The Dow Jones Industrial Average climbed to a record high on Monday amid strong gains in energy stocks, building on the benchmark’s recent strong rally. Big Tech stocks came under pressure, however, weighing on the Nasdaq Composite.

The blue-chip gauge popped 300 points to a intraday record high, boosted by a jump in Dow Inc and Chevron shares. The S&P 500 traded near the flatline after closing at a record in the previous session. The Nasdaq Composite fell 1.7%.

Gasoline futures experienced volatile trading after a ransomware attack forced the closure of the largest U.S. fuel pipeline over the weekend. Colonial Pipeline, which operates a 5,500-mile system, said it was forced to halt the transport of fuel from the Gulf Coast to the New York metro area on Friday as it “took certain systems offline to contain the threat.” Colonial said Sunday evening that some of its smaller lateral lines once again online, but that its main lines are still shut down.

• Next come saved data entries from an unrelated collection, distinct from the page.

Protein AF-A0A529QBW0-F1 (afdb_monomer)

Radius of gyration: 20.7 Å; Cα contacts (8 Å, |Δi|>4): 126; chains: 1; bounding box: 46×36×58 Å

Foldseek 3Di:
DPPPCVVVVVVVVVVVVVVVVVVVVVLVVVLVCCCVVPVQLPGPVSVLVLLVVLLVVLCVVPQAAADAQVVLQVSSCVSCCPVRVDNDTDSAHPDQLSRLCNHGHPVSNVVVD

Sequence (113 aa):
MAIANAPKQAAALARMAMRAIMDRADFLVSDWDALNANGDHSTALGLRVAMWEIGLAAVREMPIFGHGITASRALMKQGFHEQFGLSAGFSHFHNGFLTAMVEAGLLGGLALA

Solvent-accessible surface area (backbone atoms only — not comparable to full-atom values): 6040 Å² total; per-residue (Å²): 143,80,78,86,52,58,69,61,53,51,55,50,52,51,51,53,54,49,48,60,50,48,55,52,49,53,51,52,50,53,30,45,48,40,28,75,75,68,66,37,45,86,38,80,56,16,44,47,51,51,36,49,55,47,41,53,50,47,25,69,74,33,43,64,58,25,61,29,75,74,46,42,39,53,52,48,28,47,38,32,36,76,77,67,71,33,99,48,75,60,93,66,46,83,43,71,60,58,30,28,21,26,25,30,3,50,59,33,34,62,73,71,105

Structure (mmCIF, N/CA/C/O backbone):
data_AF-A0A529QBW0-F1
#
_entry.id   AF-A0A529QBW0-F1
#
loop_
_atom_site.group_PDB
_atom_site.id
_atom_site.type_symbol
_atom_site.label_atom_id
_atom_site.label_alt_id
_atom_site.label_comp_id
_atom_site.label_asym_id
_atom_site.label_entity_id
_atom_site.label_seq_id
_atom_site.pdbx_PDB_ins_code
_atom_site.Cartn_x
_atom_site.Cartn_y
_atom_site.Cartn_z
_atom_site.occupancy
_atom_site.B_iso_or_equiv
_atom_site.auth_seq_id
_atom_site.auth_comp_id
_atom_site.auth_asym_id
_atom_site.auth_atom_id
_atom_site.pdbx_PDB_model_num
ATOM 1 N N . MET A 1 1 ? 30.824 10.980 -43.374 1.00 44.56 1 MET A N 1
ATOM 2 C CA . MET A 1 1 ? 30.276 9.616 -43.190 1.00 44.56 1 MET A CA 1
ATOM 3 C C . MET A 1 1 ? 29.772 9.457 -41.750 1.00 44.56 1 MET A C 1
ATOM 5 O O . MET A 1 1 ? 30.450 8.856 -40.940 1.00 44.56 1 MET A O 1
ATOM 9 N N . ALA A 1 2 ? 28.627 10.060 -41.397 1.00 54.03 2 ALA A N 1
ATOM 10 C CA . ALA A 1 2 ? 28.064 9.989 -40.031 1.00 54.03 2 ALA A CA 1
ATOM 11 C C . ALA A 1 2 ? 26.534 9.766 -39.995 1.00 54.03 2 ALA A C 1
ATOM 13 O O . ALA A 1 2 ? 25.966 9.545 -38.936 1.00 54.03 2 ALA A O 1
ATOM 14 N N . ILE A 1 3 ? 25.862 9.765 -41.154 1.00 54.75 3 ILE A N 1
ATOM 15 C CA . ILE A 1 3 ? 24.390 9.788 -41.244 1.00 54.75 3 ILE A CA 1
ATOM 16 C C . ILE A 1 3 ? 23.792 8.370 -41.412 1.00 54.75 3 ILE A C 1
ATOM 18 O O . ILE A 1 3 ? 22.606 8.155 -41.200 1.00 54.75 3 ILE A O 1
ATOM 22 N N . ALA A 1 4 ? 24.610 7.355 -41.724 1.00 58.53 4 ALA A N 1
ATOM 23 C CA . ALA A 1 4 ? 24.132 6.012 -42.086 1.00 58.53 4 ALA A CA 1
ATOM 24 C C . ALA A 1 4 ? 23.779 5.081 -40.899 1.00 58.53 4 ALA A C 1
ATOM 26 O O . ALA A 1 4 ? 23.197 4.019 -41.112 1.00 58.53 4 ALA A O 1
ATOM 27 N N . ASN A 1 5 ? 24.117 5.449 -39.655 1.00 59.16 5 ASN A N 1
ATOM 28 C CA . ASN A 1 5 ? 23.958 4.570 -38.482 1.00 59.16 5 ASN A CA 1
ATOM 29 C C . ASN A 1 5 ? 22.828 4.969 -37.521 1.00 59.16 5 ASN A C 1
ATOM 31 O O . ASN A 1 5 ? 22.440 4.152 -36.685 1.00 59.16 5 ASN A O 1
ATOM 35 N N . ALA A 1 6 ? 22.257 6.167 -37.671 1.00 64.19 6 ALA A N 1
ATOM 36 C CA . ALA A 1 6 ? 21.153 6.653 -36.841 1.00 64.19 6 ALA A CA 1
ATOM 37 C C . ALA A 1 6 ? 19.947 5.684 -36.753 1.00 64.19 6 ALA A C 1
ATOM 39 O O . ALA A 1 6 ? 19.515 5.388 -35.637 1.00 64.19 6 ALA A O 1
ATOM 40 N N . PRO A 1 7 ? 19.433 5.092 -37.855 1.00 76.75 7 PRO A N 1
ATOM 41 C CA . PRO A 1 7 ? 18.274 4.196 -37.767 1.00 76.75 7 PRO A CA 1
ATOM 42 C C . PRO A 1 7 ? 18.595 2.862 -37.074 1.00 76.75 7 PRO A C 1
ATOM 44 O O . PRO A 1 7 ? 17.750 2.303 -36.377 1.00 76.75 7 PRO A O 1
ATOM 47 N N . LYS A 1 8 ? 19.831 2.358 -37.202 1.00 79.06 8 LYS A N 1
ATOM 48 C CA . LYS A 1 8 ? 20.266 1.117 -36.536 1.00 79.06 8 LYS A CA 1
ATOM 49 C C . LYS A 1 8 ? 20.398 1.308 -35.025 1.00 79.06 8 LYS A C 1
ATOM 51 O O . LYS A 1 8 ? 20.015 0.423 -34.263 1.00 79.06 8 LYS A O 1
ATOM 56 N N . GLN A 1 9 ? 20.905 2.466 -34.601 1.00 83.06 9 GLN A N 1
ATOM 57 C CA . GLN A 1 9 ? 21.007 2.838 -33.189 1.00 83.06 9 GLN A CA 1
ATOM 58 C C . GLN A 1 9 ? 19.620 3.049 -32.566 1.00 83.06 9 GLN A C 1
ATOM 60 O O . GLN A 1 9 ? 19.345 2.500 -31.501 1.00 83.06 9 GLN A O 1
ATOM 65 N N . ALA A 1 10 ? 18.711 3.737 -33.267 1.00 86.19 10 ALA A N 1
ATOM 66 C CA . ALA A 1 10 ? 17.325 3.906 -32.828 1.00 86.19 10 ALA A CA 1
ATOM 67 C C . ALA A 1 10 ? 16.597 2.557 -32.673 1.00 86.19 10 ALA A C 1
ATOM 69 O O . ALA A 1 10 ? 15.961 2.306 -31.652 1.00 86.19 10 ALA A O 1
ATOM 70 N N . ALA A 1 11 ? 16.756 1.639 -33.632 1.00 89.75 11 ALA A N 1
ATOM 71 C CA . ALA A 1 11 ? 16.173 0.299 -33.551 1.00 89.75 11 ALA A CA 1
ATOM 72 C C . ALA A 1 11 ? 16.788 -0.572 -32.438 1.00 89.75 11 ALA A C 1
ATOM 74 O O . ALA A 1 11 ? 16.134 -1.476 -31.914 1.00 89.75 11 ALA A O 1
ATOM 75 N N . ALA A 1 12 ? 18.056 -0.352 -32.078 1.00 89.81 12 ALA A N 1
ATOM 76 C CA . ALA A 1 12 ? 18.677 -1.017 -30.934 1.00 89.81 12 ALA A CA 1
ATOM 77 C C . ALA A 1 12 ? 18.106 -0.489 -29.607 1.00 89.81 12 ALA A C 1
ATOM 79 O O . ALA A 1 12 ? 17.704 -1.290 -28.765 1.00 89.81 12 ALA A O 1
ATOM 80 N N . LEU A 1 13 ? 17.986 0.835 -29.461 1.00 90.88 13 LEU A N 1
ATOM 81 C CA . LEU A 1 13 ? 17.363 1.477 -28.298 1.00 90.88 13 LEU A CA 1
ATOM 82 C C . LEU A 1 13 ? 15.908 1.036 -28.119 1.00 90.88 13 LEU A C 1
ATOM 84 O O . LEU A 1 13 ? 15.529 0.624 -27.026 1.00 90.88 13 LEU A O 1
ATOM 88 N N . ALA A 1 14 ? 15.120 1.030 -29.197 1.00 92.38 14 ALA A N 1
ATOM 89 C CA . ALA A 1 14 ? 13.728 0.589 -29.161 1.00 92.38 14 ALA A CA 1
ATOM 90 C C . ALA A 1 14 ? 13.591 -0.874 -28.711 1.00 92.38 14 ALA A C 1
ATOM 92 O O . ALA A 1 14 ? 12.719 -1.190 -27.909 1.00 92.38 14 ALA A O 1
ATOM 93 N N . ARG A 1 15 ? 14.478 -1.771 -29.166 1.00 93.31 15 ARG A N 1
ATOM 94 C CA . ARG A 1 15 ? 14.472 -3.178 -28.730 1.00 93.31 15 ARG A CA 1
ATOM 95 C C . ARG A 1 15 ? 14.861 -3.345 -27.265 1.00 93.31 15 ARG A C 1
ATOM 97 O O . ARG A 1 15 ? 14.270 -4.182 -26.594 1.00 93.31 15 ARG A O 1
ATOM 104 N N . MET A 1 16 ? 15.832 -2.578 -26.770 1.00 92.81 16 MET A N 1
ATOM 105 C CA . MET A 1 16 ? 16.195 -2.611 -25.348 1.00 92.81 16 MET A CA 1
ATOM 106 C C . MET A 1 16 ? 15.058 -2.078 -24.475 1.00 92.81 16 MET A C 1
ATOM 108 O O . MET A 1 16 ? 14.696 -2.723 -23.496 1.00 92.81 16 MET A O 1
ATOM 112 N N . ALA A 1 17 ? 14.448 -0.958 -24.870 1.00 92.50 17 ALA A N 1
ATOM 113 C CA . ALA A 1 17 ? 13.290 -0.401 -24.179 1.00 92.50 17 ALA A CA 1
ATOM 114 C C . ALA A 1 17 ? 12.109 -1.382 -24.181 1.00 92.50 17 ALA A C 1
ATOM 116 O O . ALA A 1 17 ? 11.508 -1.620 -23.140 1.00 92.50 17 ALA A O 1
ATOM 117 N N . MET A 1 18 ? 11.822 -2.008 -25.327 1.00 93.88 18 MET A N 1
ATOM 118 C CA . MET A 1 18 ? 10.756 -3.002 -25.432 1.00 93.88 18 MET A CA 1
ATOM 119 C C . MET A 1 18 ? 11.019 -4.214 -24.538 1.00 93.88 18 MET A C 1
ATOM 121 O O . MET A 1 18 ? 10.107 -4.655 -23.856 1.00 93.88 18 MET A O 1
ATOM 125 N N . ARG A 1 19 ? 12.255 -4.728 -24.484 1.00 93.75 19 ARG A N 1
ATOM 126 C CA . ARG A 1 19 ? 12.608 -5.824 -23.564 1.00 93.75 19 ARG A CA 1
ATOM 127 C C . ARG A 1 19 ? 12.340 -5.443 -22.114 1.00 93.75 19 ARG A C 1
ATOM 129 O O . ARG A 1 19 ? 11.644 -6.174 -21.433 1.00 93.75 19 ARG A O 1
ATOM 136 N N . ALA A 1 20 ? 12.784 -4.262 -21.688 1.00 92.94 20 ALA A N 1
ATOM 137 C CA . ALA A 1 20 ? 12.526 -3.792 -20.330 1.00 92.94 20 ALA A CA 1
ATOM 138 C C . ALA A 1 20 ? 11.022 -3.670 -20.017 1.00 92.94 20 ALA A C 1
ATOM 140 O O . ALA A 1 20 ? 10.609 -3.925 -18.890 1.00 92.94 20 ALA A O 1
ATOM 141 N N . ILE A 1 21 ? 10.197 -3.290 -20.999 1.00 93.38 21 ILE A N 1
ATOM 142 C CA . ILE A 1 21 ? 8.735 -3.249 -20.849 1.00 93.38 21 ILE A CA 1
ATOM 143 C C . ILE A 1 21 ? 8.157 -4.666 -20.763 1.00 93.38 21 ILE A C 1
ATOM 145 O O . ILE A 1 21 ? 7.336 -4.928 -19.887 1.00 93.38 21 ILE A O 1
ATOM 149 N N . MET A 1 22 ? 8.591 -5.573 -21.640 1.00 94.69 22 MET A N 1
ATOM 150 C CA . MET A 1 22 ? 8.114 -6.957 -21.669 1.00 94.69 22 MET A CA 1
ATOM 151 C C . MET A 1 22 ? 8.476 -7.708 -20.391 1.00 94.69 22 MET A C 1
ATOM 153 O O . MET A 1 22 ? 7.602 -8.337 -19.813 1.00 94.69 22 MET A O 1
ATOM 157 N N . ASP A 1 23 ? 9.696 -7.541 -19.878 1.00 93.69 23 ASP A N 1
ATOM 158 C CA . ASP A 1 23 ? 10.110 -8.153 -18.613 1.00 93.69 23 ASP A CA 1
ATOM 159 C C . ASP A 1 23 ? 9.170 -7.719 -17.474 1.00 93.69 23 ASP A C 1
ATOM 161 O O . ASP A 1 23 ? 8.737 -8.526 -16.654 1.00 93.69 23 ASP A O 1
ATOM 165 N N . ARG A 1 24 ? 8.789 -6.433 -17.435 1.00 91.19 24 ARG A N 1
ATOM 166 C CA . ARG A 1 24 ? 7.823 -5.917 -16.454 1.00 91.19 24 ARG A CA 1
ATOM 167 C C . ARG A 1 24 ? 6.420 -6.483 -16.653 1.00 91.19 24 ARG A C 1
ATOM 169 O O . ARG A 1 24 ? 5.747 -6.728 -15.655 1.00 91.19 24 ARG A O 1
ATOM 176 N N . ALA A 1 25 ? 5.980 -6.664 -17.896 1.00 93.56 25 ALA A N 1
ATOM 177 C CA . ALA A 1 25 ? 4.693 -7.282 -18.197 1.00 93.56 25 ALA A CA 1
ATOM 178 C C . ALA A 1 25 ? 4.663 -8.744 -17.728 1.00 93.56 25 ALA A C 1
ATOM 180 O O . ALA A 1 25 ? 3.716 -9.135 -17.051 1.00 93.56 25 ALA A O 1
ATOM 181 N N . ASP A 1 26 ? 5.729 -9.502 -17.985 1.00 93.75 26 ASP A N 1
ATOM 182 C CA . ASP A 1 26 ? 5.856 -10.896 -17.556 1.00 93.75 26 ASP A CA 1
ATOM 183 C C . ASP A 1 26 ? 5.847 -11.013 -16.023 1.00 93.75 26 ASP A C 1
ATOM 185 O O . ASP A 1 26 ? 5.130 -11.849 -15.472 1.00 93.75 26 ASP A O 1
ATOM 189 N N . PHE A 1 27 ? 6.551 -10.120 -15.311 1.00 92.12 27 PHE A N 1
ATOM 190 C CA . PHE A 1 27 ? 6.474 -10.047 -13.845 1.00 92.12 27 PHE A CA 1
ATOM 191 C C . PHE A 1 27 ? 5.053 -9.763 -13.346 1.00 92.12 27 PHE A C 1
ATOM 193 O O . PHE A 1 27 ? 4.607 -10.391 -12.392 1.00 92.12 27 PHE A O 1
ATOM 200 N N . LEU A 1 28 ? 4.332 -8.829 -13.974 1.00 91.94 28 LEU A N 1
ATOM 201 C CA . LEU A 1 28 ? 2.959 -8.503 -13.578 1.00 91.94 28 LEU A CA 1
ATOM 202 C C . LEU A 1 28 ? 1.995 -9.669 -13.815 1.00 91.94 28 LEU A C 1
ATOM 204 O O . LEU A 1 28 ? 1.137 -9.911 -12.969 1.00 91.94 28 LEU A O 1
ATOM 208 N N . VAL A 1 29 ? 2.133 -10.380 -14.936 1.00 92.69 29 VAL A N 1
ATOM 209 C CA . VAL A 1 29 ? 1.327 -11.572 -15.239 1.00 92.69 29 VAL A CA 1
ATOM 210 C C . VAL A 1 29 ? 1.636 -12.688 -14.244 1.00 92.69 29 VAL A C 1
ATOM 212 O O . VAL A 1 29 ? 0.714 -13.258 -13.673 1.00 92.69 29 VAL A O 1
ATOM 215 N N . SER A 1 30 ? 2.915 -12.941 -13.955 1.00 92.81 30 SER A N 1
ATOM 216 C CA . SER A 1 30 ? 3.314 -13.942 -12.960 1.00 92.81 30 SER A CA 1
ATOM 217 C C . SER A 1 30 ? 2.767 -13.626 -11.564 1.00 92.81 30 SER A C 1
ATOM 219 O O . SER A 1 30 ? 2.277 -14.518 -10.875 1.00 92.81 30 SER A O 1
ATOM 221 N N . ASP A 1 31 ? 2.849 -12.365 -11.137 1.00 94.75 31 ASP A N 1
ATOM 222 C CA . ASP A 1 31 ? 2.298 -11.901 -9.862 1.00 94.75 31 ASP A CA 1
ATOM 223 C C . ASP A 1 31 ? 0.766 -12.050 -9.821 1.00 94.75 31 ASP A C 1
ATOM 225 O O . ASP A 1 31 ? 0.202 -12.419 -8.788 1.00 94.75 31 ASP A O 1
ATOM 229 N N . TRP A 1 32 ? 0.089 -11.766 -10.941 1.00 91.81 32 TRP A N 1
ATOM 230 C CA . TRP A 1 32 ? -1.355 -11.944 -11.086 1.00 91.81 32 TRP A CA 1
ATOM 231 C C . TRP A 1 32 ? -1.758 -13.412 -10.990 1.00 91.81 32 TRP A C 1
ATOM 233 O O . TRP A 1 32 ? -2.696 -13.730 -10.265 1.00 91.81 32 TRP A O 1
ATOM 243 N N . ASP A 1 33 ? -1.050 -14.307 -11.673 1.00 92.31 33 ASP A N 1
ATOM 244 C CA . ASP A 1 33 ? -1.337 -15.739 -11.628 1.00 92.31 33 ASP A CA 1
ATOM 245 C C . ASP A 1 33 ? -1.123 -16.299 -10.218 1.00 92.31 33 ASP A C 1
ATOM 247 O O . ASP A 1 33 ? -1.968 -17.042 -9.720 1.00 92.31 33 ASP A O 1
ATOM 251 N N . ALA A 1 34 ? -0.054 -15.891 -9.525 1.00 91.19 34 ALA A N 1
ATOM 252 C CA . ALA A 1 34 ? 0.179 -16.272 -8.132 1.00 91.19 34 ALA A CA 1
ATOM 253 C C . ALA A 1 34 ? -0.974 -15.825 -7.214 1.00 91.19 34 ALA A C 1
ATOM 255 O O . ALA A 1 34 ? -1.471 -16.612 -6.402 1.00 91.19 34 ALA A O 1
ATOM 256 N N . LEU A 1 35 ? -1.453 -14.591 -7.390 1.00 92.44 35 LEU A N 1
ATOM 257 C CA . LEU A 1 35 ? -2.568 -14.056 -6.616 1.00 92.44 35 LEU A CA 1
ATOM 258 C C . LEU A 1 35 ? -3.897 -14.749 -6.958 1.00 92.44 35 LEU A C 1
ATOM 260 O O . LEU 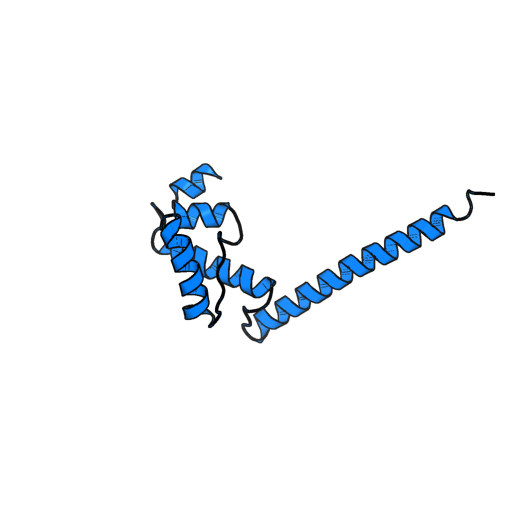A 1 35 ? -4.607 -15.201 -6.066 1.00 92.44 35 LEU A O 1
ATOM 264 N N . ASN A 1 36 ? -4.243 -14.842 -8.241 1.00 90.75 36 ASN A N 1
ATOM 265 C CA . ASN A 1 36 ? -5.557 -15.294 -8.697 1.00 90.75 36 ASN A CA 1
ATOM 266 C C . ASN A 1 36 ? -5.717 -16.821 -8.637 1.00 90.75 36 ASN A C 1
ATOM 268 O O . ASN A 1 36 ? -6.816 -17.309 -8.384 1.00 90.75 36 ASN A O 1
ATOM 272 N N . ALA A 1 37 ? -4.643 -17.583 -8.865 1.00 85.44 37 ALA A N 1
ATOM 273 C CA . ALA A 1 37 ? -4.692 -19.044 -8.821 1.00 85.44 37 ALA A CA 1
ATOM 274 C C . ALA A 1 37 ? -4.435 -19.604 -7.414 1.00 85.44 37 ALA A C 1
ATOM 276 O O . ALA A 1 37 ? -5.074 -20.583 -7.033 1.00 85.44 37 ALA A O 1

Shares of energy stocks gained including Marathon Oil, Occidental Petroleum and Devon Energy. Chevron was up 1.7%. Exxon was also higher.

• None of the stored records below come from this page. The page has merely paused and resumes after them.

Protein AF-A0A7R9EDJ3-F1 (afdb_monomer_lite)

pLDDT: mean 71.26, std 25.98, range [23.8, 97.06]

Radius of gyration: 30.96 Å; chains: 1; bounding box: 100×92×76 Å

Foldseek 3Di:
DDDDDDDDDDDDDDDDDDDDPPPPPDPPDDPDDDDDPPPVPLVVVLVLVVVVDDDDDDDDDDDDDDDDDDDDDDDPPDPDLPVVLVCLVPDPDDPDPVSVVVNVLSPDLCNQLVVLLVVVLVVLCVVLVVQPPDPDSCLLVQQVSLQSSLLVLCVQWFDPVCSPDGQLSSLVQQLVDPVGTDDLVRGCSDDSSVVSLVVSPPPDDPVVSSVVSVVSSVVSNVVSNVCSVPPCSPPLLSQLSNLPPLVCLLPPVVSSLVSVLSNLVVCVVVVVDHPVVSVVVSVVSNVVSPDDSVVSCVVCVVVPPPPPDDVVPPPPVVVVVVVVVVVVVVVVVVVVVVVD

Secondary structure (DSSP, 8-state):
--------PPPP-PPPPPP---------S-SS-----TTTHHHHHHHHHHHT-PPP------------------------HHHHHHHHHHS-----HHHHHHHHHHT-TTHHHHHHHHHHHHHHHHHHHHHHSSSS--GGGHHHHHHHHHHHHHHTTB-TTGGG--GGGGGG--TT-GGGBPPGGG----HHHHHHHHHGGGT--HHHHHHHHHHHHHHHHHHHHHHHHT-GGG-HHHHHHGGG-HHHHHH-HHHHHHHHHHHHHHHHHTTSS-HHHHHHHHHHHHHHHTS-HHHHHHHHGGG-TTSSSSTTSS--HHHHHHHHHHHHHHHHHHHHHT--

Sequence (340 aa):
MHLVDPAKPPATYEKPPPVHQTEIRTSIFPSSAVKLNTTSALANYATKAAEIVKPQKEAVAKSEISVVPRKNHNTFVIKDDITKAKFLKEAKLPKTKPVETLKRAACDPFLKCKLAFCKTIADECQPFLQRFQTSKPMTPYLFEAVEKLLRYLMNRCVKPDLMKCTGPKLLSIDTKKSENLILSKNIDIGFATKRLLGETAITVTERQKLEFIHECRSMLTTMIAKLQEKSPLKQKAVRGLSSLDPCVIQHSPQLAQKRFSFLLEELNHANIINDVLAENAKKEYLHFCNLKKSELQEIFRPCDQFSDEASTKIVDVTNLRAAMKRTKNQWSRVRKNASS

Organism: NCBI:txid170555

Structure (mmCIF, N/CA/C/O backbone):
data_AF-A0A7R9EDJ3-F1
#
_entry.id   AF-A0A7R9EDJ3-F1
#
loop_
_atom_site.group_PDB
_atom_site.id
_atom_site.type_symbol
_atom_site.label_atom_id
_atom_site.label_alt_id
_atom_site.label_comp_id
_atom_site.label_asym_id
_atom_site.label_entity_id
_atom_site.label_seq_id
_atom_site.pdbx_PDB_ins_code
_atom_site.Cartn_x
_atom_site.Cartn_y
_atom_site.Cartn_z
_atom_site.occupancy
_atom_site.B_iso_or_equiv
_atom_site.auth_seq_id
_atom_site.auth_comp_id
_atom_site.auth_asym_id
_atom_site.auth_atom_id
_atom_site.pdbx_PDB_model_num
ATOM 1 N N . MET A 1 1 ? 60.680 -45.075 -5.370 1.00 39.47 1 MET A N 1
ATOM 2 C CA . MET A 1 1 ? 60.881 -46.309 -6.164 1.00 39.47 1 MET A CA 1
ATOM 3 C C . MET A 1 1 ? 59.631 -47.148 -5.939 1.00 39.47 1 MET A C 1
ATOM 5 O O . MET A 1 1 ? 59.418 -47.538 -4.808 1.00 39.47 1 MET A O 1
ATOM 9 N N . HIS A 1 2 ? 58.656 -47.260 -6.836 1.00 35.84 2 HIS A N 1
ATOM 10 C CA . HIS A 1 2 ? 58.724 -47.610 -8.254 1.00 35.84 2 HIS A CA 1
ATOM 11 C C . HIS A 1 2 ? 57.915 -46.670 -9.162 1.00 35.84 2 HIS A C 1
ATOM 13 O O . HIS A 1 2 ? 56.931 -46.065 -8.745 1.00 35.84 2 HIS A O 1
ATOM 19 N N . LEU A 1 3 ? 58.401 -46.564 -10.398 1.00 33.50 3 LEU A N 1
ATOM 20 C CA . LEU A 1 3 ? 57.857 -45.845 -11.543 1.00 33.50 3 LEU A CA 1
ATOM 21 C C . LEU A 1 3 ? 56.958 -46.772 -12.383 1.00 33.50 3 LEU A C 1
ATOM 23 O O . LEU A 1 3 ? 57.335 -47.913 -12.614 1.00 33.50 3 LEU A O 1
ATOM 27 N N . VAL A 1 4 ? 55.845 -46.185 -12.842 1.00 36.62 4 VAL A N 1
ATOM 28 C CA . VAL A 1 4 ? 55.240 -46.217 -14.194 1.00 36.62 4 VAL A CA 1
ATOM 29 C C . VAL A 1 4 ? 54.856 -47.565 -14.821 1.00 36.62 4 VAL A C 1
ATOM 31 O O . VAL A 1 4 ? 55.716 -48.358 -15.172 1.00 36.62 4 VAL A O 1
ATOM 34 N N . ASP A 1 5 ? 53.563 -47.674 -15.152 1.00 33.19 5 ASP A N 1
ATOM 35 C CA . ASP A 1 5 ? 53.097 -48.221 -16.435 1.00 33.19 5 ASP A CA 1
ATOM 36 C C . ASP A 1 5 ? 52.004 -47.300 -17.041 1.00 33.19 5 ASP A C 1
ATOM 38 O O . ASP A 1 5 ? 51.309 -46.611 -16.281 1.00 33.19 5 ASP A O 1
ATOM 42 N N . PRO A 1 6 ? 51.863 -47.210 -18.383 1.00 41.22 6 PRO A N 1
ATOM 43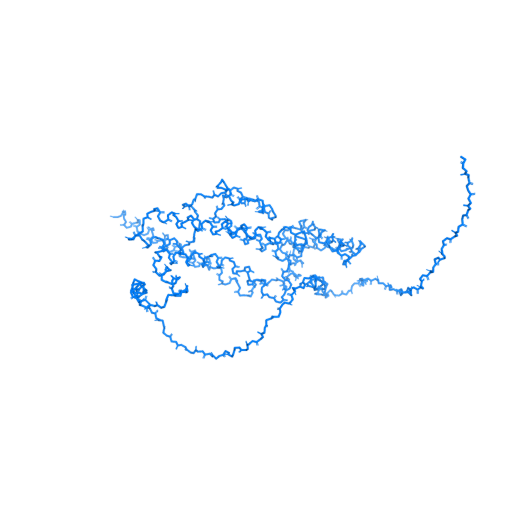 C CA . PRO A 1 6 ? 51.272 -46.051 -19.049 1.00 41.22 6 PRO A CA 1
ATOM 44 C C . PRO A 1 6 ? 49.870 -46.264 -19.661 1.00 41.22 6 PRO A C 1
ATOM 46 O O . PRO A 1 6 ? 49.505 -47.334 -20.130 1.00 41.22 6 PRO A O 1
ATOM 49 N N . ALA A 1 7 ? 49.137 -45.145 -19.707 1.00 35.06 7 ALA A N 1
ATOM 50 C CA . ALA A 1 7 ? 48.208 -44.670 -20.741 1.00 35.06 7 ALA A CA 1
ATOM 51 C C . ALA A 1 7 ? 47.192 -45.642 -21.391 1.00 35.06 7 ALA A C 1
ATOM 53 O O . ALA A 1 7 ? 47.494 -46.382 -22.324 1.00 35.06 7 ALA A O 1
ATOM 54 N N . LYS A 1 8 ? 45.913 -45.451 -21.032 1.00 36.75 8 LYS A N 1
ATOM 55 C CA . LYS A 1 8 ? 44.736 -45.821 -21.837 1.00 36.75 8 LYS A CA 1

Bigger tech stocks declined, however, weighing on sentiment. Tesla dropped more than 4%. Facebook fell over 4%, while Alphabet dipped more than 2% after a downgrade by Citigroup.

“The tech price action is especially frustrating for many as the thought was Friday would elicit a more sustainable rebound in the space,” Adam Crisafulli, founder of Vital Knowledge, said in a note. “Instead, the group is seeing aggressive selling and accumulating technical damage as prices breach key levels.”

Tech stocks rallied on Friday after a far-weaker-than-expected April jobs report eased concerns about a policy change from the Federal Reserve. Tech stocks have been winning under the low-rates regime during the pandemic.

Last week, the Dow rallied 2.7% and the S&P 500 gained 1.2%. Despite a 0.9% rally on the week’s final session, the Nasdaq Composite shed 1.5% over the same period.

April jobs report showed that U.S. employers added 266,000 net payrolls last month. Economists polled by Dow Jones had expected 1 million additions.

Mike Wilson, chief U.S. equity strategist at Morgan Stanley, noted that traders appear to have already priced a robust economic reopening thanks to declining Covid-19 cases. Any news that could threaten that narrative could quickly impact where portfolio managers allocate cash

“We’re watching expectations vs reality with the market now well priced for reopening. On a cumulative basis, retail sales are above where they would have been on pre-COVID trends – suggesting some expectations risk around the pent up demand narrative,” Wilson wrote over the weekend.

“The labor market has less slack than is typical at this point in the cycle,” he added. “We recommend moving up the quality curve and adding more defensive balance as the market shifts toward mid-cycle leadership.”

The market will face a key test on Wednesday with the release of CPI inflation data. Investors fear a scenario where the Federal Reserve is forced to cut back its easy money policies to curb inflation, before the economy has fully recovered from the pandemic.